Records from a dataset:
- Opening Delimiter -
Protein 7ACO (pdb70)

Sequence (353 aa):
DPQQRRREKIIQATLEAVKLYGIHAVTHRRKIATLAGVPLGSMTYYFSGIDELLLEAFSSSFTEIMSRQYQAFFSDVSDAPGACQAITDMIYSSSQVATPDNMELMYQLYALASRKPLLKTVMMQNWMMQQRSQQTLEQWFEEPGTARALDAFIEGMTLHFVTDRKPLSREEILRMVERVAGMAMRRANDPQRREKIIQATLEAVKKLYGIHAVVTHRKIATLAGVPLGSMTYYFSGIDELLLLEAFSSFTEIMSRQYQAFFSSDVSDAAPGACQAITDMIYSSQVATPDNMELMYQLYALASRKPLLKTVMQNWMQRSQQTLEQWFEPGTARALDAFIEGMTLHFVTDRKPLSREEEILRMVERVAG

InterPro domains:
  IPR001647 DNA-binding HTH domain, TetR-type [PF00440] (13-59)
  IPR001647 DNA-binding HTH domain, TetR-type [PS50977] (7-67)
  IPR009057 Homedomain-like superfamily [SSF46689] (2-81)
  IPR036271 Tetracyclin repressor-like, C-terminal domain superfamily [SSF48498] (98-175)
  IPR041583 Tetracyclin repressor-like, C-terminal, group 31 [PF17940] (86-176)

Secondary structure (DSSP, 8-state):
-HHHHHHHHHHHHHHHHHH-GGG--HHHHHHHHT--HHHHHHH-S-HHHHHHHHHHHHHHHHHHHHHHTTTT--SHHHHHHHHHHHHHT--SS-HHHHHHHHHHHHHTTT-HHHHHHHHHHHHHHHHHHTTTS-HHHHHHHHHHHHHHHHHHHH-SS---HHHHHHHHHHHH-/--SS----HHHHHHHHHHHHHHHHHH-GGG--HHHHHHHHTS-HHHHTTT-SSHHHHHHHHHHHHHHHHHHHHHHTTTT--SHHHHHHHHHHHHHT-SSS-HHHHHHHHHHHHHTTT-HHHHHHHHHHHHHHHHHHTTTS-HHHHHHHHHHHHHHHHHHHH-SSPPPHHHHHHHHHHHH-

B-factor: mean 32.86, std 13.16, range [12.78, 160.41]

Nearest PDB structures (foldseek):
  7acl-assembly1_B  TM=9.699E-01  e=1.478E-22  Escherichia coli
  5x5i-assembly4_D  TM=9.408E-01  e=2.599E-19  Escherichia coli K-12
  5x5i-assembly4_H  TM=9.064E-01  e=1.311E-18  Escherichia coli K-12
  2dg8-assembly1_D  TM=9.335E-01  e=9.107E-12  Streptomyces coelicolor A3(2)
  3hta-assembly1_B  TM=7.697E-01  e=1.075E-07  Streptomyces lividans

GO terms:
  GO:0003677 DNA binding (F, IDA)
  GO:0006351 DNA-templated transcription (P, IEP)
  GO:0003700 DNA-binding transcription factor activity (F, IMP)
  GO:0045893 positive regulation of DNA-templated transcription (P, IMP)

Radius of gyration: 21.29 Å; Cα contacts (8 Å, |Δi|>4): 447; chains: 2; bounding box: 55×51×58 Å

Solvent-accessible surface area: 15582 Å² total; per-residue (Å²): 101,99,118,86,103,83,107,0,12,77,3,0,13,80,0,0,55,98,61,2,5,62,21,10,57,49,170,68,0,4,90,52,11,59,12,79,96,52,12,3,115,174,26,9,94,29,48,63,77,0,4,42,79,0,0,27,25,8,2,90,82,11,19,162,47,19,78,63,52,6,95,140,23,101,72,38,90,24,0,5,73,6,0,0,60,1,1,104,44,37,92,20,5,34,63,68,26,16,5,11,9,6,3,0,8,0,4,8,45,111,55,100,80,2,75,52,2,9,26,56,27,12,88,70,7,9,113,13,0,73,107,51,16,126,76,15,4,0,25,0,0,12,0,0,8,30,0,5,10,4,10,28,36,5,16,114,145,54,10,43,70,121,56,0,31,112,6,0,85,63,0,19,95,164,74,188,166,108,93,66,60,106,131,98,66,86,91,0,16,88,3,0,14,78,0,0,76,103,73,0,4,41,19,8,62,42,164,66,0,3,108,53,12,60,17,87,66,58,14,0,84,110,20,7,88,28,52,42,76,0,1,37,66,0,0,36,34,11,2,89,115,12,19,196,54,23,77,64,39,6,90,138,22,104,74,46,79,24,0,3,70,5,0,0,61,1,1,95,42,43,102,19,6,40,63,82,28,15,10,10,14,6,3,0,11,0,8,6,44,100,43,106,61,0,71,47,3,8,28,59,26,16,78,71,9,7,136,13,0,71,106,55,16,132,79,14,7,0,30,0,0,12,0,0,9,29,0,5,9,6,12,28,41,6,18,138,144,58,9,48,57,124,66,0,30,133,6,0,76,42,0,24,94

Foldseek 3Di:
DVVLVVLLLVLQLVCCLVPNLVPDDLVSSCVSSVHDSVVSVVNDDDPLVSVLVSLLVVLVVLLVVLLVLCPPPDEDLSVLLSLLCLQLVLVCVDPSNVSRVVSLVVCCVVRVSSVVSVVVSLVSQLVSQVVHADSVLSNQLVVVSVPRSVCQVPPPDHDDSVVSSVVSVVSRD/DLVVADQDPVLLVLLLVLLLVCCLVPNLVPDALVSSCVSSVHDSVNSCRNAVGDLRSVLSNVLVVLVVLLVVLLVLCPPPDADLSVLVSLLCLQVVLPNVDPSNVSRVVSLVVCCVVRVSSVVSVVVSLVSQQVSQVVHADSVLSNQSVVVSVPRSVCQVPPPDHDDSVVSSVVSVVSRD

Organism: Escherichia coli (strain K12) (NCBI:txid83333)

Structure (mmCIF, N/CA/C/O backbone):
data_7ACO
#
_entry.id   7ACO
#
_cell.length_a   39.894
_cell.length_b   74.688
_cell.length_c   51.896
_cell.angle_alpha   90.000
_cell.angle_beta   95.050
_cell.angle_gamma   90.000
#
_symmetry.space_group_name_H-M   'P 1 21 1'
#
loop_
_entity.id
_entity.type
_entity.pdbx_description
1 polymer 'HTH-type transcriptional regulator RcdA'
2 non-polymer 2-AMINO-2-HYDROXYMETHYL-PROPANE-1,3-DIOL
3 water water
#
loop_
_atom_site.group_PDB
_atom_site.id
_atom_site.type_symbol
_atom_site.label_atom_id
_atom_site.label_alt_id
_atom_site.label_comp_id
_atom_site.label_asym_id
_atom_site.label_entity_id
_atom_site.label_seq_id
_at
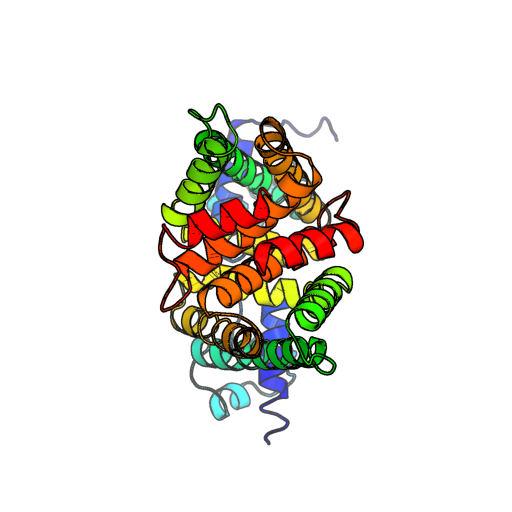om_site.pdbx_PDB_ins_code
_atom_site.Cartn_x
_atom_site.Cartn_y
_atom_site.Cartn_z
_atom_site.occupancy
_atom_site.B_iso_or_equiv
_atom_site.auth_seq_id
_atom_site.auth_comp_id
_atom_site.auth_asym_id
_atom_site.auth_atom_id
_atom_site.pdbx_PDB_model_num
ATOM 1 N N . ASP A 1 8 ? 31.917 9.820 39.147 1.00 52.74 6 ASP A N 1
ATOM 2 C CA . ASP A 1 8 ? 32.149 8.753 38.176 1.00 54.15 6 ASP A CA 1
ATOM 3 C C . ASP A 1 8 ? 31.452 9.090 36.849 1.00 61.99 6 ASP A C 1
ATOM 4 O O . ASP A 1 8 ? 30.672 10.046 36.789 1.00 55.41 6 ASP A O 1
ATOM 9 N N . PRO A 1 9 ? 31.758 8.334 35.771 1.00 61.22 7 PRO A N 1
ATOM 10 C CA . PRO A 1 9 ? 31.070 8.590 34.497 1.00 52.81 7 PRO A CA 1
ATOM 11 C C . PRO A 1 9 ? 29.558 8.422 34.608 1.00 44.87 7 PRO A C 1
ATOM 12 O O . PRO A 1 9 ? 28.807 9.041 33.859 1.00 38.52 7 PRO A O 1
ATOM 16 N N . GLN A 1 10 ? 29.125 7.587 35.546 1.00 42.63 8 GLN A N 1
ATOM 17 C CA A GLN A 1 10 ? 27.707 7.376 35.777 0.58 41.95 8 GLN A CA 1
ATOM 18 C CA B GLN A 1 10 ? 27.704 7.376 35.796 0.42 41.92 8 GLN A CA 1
- Closing Delimiter -
_Task statement_.
Pull out every line holding "coli" from the records above, and copy it.

_Solution below_.
  7acl-assembly1_B  TM=9.699E-01  e=1.478E-22  Escherichia coli
  5x5i-assembly4_D  TM=9.408E-01  e=2.599E-19  Escherichia coli K-12
  5x5i-assembly4_H  TM=9.064E-01  e=1.311E-18  Escherichia coli K-12
Organism: Escherichia coli (strain K12) (NCBI:txid83333)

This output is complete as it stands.